Escribo esta entrada desde el aeropuerto de Kigali, justo antes de volver a España de un viaje, esta vez por Ruanda. Quería resumirles la historia de estas vacaciones para que conozcan las vidas de personas que hacen de este mundo un lugar más habitable y más humano, sobre todo cuando la otra parte se empeña en conseguir lo contrario. No es que los negritos sean buenas personas desde que nacen, como si el color de la piel tuviese algo que ver, niet. Sólo que hasta dónde he conocido en este periplo, estas gentes inocentes parece que nunca rompieron un plato. Según en qué sentido, cuesta bastante creer que en 1994 se pasaran unos a otros alegremente por el machete. Hagan la prueba y busquen en Google: ‘Ruanda’, en seguida les aparecerá a su lado ‘1994’, año del genocidio. Y sin embargo aquí he comprendido las palabras de Andrés Montes: «la vida puede ser maravillosa».


Vídeo de presentación de la charla que di en el IES La Rosaleda (Málaga) con el proyecto que inicié junto a mis alumnos y demás miembros del claustro de profesores.

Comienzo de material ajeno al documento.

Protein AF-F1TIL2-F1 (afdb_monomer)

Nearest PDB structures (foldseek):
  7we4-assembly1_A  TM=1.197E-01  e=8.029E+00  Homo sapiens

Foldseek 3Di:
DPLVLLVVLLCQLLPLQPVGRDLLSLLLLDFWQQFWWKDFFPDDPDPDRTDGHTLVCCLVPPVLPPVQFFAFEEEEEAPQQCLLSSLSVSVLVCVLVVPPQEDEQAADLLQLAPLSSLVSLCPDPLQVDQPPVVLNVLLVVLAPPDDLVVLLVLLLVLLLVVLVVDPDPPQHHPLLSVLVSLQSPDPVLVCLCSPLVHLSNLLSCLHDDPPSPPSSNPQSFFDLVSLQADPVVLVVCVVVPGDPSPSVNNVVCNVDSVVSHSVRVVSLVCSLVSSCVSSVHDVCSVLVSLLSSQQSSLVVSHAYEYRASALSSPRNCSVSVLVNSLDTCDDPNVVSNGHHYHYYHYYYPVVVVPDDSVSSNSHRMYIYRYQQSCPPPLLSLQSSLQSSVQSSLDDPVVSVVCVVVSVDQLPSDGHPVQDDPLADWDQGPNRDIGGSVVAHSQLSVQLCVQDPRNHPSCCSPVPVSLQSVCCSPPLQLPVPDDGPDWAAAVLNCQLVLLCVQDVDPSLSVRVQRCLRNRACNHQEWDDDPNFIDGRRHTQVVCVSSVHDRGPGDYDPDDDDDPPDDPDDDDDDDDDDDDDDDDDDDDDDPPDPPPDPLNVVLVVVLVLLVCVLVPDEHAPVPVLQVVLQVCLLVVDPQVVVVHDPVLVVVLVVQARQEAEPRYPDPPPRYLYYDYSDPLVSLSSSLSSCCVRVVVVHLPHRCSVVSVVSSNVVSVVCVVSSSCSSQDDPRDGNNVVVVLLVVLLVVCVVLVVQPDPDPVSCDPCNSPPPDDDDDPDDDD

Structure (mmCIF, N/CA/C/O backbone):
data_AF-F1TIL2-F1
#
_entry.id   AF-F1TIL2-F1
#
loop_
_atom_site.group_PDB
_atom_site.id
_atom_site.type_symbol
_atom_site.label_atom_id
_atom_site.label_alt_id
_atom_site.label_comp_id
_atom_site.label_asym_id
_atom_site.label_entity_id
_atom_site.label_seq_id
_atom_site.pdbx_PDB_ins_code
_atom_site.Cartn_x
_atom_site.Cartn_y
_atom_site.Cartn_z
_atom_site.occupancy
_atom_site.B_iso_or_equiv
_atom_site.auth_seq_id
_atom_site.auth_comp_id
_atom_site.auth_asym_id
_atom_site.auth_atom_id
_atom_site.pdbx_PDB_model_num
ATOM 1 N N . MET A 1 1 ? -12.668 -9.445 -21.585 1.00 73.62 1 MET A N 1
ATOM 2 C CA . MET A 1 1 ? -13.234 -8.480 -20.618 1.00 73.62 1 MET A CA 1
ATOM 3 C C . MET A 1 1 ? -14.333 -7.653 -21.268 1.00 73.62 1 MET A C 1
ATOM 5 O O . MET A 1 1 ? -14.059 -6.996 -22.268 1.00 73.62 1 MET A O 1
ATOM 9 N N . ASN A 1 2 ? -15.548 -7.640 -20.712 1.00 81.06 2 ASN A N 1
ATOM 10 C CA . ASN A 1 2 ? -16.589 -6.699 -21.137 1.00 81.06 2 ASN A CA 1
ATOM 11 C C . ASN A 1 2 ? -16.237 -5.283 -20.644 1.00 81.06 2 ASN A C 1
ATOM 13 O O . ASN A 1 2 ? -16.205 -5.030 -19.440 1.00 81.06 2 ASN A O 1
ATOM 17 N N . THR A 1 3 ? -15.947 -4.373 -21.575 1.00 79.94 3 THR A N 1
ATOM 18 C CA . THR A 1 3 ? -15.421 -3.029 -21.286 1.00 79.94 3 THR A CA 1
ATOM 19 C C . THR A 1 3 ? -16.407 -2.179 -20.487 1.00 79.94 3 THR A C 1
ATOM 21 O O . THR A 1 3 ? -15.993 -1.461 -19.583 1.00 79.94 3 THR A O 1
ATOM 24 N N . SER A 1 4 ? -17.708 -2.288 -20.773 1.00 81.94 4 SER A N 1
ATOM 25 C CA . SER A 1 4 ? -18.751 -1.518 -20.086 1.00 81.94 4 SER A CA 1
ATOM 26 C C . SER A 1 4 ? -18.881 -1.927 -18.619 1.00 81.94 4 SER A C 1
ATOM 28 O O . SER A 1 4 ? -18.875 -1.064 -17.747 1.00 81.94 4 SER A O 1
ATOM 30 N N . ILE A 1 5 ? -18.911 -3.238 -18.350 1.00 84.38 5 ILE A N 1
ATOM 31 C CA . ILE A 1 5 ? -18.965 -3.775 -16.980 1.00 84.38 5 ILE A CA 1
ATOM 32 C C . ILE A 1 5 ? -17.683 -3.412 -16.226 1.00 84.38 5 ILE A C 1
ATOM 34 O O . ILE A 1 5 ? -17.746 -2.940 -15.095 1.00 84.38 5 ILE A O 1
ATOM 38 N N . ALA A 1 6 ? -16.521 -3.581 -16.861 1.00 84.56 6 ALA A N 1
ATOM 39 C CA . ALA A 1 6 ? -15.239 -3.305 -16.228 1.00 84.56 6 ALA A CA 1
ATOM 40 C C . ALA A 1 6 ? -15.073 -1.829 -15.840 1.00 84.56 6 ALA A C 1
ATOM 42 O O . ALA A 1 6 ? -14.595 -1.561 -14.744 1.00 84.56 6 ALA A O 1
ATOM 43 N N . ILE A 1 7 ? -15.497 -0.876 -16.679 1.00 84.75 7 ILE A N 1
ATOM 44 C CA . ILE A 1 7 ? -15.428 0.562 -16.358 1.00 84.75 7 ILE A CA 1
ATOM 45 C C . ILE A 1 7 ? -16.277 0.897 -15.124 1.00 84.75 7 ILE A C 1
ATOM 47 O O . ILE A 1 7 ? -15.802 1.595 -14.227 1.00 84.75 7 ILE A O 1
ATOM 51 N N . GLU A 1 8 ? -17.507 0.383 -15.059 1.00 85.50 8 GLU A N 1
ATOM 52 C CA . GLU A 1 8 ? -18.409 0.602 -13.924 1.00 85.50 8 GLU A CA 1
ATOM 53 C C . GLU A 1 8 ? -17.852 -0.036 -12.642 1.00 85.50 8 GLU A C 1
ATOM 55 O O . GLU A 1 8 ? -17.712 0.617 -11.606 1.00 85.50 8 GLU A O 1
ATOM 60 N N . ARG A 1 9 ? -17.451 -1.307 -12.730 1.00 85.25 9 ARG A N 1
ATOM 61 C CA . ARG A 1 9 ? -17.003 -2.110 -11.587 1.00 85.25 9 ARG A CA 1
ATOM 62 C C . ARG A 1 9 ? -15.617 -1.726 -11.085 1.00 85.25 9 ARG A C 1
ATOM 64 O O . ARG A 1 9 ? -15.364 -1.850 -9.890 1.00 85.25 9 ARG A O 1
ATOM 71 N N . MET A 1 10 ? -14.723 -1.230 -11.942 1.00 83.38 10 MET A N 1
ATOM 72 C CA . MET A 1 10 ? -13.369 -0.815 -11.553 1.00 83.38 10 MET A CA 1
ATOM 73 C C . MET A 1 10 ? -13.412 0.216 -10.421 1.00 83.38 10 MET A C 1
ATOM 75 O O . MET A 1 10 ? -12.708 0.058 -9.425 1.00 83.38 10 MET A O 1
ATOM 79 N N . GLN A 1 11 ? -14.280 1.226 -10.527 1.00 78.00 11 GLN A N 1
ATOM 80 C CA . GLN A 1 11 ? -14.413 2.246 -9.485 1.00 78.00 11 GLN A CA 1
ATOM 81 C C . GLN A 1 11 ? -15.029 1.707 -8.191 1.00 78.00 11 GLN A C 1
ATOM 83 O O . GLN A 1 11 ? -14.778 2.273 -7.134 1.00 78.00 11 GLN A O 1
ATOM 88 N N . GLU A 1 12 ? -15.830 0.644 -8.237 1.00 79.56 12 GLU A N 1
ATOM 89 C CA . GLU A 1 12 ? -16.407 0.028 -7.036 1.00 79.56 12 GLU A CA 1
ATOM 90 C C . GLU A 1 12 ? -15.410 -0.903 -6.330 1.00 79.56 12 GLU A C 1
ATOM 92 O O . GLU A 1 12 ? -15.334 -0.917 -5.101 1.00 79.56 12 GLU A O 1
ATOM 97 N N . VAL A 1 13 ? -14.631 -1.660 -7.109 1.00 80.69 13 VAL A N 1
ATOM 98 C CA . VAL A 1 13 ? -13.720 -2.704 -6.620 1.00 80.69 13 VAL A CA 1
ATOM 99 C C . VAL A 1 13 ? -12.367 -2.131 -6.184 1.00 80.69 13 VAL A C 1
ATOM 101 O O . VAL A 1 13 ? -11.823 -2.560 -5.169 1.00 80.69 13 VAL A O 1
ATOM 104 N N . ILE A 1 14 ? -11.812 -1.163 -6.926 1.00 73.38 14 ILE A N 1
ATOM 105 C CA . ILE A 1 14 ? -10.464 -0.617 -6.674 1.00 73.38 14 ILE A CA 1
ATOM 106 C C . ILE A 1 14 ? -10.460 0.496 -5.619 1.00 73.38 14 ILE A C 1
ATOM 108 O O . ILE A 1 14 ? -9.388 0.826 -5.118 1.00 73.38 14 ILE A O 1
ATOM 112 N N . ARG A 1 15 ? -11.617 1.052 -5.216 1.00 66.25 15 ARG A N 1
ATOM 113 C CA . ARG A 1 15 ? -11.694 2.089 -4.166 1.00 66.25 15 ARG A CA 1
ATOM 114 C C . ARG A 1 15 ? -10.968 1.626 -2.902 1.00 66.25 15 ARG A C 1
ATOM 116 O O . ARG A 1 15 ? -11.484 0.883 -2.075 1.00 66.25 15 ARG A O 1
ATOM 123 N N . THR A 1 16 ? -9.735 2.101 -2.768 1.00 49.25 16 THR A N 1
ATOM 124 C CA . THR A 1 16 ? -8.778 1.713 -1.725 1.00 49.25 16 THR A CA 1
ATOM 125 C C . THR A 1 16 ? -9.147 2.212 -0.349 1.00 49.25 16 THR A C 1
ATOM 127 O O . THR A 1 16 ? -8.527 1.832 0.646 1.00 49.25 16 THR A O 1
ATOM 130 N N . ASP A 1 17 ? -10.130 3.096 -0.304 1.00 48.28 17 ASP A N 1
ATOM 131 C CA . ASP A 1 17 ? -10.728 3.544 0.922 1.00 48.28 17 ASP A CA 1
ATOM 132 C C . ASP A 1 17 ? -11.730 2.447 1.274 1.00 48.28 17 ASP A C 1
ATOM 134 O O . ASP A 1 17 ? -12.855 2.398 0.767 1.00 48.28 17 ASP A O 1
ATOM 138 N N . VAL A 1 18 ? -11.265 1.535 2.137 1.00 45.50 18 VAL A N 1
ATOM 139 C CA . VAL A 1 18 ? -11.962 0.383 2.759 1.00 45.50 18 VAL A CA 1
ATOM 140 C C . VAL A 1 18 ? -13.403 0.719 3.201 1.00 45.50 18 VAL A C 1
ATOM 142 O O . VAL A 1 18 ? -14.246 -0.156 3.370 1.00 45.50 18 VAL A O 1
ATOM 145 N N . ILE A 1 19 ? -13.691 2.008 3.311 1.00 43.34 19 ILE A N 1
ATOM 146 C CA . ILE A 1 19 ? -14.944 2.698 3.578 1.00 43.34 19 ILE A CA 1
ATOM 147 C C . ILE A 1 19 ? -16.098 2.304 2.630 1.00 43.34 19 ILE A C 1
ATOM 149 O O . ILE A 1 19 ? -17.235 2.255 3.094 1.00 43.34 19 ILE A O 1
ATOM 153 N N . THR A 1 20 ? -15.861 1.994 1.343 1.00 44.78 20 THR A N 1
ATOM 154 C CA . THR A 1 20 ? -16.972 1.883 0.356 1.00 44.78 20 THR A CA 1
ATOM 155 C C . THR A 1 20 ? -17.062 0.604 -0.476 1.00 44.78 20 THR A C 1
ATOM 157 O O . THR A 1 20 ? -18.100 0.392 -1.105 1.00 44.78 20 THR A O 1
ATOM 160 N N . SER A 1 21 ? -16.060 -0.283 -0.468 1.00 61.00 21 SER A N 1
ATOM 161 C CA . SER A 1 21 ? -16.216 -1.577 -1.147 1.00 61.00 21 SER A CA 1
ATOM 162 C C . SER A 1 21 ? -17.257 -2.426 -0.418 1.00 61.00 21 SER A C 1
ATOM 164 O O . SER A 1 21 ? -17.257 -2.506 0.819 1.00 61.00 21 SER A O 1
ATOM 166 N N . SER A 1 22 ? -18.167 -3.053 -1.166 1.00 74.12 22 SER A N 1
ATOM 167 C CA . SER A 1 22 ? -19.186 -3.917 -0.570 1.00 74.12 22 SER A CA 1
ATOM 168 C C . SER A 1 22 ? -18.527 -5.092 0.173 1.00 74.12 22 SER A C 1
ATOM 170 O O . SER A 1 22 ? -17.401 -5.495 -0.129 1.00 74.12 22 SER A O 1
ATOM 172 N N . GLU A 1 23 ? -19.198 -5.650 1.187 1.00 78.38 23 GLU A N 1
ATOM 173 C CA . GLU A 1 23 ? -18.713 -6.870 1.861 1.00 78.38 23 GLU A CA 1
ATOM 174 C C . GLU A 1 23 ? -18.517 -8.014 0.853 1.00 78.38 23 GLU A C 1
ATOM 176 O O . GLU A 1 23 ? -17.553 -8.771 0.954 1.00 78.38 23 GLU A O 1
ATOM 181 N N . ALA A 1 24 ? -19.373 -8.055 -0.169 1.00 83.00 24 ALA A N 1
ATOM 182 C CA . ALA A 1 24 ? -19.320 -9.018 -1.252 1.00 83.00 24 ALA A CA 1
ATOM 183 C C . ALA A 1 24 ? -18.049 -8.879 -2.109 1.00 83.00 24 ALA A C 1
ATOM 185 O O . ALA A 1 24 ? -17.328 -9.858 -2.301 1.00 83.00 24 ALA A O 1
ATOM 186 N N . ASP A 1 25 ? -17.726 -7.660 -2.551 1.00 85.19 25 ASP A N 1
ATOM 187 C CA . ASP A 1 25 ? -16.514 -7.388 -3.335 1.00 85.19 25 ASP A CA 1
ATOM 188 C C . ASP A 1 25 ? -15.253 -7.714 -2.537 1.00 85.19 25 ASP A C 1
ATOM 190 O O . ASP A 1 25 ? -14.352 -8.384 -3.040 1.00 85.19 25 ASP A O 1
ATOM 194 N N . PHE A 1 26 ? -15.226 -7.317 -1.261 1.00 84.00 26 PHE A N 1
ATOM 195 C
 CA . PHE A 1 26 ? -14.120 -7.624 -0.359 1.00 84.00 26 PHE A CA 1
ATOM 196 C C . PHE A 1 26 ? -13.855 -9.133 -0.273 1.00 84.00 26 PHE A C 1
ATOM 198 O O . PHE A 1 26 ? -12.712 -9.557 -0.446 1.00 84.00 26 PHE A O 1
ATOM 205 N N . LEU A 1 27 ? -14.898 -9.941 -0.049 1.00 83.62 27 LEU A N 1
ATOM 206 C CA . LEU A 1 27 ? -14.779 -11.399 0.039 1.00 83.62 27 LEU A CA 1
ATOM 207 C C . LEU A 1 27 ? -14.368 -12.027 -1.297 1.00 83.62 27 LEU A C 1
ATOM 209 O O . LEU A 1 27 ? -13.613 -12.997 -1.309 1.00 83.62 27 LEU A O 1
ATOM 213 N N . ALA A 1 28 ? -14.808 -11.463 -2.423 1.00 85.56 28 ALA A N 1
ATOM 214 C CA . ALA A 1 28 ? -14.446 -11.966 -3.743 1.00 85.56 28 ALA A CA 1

El caso es que he visitado tres proyectos humanitarios de esos que cortan la respiración y anudan la garganta. Realidades tan alejadas que se escapan de las portadas de las revistas y los periódicos, evitando estúpidamente que podamos crecer con valores que harían mejor lo que llamamos «países desarrollados».

Mil Colinas es la ONG, la fundación, la familia (como preferimos llamarla quienes hemos tenido la suerte de conocerla de cerca) que creó María Fernández, una joven educadora social de Madrid, junto con Jesús Chamorro, empresario leonés comprometido con este tipo de causas, y otras personas que colaboran y trabajan en uno de los lugares más pobres del globo. Les hablaré de ellos durante todo el curso, pues los lazos que hemos estrechado han sido firmes, y espero que duraderos. Pero ahora permítanme una ligera presentación de Rukara para que vayan penetrando en el lugar donde existe la utopía.

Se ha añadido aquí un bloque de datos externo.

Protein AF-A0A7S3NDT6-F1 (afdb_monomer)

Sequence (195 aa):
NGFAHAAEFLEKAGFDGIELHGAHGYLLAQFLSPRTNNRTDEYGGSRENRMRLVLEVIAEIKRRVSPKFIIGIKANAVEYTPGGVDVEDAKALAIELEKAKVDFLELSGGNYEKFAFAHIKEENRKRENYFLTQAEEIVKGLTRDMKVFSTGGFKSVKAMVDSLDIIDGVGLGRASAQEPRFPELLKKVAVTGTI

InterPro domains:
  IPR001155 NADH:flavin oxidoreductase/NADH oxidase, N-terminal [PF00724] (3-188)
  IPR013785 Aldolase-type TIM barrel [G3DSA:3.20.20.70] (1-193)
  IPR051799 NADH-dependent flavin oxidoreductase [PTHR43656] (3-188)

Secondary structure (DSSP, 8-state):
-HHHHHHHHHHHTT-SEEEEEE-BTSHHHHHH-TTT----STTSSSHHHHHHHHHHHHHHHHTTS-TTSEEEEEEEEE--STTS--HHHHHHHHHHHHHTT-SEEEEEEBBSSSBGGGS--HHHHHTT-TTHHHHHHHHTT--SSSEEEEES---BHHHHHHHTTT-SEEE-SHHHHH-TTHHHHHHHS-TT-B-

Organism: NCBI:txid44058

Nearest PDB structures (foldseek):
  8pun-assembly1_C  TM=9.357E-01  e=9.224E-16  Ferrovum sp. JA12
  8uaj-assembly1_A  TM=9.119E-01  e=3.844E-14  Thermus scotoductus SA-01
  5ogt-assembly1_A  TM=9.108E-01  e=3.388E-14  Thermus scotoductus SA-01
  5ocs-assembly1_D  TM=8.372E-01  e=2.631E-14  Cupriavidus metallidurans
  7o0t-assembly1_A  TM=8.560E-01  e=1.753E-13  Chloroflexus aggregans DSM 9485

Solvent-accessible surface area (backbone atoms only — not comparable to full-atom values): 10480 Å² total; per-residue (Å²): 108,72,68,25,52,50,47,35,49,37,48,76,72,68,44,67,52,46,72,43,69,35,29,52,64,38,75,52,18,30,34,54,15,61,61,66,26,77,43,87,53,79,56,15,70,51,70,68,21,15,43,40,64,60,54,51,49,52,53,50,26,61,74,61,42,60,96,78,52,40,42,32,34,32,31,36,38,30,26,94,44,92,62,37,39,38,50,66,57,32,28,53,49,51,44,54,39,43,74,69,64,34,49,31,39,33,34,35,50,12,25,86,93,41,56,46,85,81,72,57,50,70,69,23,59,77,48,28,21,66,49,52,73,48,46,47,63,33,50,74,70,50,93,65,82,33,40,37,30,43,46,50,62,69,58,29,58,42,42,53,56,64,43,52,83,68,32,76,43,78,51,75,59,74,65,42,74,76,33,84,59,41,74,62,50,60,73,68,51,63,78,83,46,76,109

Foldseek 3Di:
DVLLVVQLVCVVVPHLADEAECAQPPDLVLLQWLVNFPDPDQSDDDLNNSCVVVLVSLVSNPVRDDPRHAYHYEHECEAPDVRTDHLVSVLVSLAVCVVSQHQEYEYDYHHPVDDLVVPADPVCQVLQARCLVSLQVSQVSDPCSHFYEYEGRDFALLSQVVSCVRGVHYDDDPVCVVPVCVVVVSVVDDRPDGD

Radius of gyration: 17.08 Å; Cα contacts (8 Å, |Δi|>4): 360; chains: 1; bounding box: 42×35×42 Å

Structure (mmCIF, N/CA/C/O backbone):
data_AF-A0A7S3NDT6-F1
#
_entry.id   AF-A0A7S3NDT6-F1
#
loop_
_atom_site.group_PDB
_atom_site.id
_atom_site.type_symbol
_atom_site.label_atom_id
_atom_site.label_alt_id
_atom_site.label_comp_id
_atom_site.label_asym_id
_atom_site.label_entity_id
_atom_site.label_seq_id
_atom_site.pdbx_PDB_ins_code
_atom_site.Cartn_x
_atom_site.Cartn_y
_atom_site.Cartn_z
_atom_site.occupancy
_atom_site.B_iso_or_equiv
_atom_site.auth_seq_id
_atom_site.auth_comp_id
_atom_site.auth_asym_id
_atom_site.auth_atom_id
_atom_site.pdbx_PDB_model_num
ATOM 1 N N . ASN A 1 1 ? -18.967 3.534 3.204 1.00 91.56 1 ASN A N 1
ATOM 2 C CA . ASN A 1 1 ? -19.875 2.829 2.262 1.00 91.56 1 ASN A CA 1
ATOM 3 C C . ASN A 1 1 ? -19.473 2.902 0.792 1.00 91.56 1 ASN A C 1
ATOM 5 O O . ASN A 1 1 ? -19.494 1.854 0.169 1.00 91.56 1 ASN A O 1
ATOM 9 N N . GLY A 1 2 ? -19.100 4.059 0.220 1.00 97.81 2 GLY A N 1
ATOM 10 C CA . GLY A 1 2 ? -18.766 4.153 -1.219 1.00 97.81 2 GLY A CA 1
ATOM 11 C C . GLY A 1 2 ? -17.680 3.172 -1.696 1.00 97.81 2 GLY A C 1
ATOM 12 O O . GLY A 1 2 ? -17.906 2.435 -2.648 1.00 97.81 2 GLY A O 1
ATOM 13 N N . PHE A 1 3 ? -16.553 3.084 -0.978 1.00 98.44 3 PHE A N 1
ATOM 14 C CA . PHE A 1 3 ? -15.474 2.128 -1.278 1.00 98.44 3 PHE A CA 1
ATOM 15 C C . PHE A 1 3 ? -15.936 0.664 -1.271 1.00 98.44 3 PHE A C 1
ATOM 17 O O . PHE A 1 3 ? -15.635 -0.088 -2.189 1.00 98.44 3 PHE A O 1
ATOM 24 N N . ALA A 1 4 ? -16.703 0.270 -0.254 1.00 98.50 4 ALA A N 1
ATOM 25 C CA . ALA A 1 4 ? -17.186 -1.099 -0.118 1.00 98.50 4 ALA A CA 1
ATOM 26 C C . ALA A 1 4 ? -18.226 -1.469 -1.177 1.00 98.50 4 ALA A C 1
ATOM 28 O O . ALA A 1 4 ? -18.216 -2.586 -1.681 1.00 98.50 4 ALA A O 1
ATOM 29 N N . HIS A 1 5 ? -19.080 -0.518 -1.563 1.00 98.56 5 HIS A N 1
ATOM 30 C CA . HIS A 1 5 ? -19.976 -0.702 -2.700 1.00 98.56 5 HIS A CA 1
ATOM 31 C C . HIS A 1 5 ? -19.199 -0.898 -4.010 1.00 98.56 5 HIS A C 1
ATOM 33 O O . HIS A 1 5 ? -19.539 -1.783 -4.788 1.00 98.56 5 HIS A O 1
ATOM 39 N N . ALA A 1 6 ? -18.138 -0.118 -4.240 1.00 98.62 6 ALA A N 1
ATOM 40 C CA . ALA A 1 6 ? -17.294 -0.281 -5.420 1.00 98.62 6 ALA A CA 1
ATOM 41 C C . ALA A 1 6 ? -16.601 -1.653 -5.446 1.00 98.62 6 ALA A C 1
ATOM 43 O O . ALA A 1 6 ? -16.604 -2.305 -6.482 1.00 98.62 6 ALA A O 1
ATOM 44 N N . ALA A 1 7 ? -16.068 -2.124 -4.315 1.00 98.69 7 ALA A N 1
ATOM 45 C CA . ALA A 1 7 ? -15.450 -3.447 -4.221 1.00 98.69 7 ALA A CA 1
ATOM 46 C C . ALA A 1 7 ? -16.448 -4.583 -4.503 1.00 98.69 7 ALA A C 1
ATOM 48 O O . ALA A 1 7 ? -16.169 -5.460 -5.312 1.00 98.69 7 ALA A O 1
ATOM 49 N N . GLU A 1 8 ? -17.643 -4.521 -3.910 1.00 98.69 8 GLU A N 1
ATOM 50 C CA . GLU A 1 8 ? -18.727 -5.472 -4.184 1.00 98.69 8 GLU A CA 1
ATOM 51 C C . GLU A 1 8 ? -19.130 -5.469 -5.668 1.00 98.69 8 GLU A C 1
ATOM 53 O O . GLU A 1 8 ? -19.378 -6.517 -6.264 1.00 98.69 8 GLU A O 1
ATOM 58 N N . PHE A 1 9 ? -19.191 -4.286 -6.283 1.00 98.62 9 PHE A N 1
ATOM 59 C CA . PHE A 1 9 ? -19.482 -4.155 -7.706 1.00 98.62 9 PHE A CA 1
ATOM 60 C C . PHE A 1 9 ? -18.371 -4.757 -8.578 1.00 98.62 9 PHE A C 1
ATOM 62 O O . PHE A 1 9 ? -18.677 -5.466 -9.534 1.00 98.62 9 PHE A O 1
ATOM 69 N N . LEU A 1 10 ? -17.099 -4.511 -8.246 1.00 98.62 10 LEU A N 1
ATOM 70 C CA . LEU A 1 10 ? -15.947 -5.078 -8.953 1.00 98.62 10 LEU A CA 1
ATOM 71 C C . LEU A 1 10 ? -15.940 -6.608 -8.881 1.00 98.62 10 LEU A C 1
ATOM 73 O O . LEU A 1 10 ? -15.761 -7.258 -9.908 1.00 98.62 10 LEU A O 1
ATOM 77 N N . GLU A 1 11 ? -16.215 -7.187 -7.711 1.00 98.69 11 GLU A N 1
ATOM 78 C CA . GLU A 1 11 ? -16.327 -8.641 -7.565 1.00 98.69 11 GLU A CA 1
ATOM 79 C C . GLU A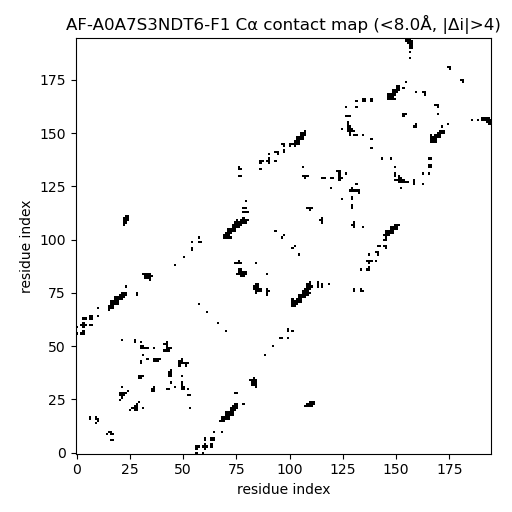 1 11 ? -17.448 -9.205 -8.449 1.00 98.69 11 GLU A C 1
ATOM 81 O O . GLU A 1 11 ? -17.233 -10.142 -9.218 1.00 98.69 11 GLU A O 1
ATOM 86 N N . LYS A 1 12 ? -18.638 -8.588 -8.418 1.00 98.56 12 LYS A N 1
ATOM 87 C CA . LYS A 1 12 ? -19.772 -8.978 -9.277 1.00 98.56 12 LYS A CA 1
ATOM 88 C C . LYS A 1 12 ? -19.469 -8.825 -10.770 1.00 98.56 12 LYS A C 1
ATOM 90 O O . LYS A 1 12 ? -20.043 -9.549 -11.580 1.00 98.56 12 LYS A O 1
ATOM 95 N N . ALA A 1 13 ? -18.586 -7.898 -11.130 1.00 98.56 13 ALA A N 1
ATOM 96 C CA . ALA A 1 13 ? -18.121 -7.685 -12.495 1.00 98.56 13 ALA A CA 1
ATOM 97 C C . ALA A 1 13 ? -16.993 -8.649 -12.919 1.00 98.56 13 ALA A C 1
ATOM 99 O O . ALA A 1 13 ? -16.592 -8.621 -14.081 1.00 98.56 13 ALA A O 1
ATOM 100 N N . GLY A 1 14 ? -16.504 -9.509 -12.019 1.00 98.50 14 GLY A N 1
ATOM 101 C CA . GLY A 1 14 ? -15.491 -10.524 -12.315 1.00 98.50 14 GLY A CA 1
ATOM 102 C C . GLY A 1 14 ? -14.043 -10.061 -12.152 1.00 98.50 14 GLY A C 1
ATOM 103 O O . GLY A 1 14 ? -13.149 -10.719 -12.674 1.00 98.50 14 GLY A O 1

Casi todos los días los pasé en Mil Colinas, y María ha sido quien me ha enseñado la realidad de un país que en números se coloca en el puesto 151 del Índice de Desarrollo Humano. Hablar de esta madrileña e intentar describirla apresuradamente en un par de líneas es algo que no está a mi alcance. De momento sólo puedo afirmar que no he conocido a nadie igual, y dudo que existan personas con un corazón de semejante tamaño. La dedicación y la labor educativa y afectiva que, junto con Safari, Angelique y Olive, arropa a los niños, no sólo es encomiable, sino que, diría, es imprescindible verlo para poder creerlo. Me dedico a la enseñanza, ya saben, pero nunca vi un entorno que encajase de un modo tan cercano el concepto familiar para tratarse de una institución académica o formativa. Es decir, que aquella conclusión a la que llegaba Daniel Pennacen Mal de escuela toma forma en el aula de Mil Colinas.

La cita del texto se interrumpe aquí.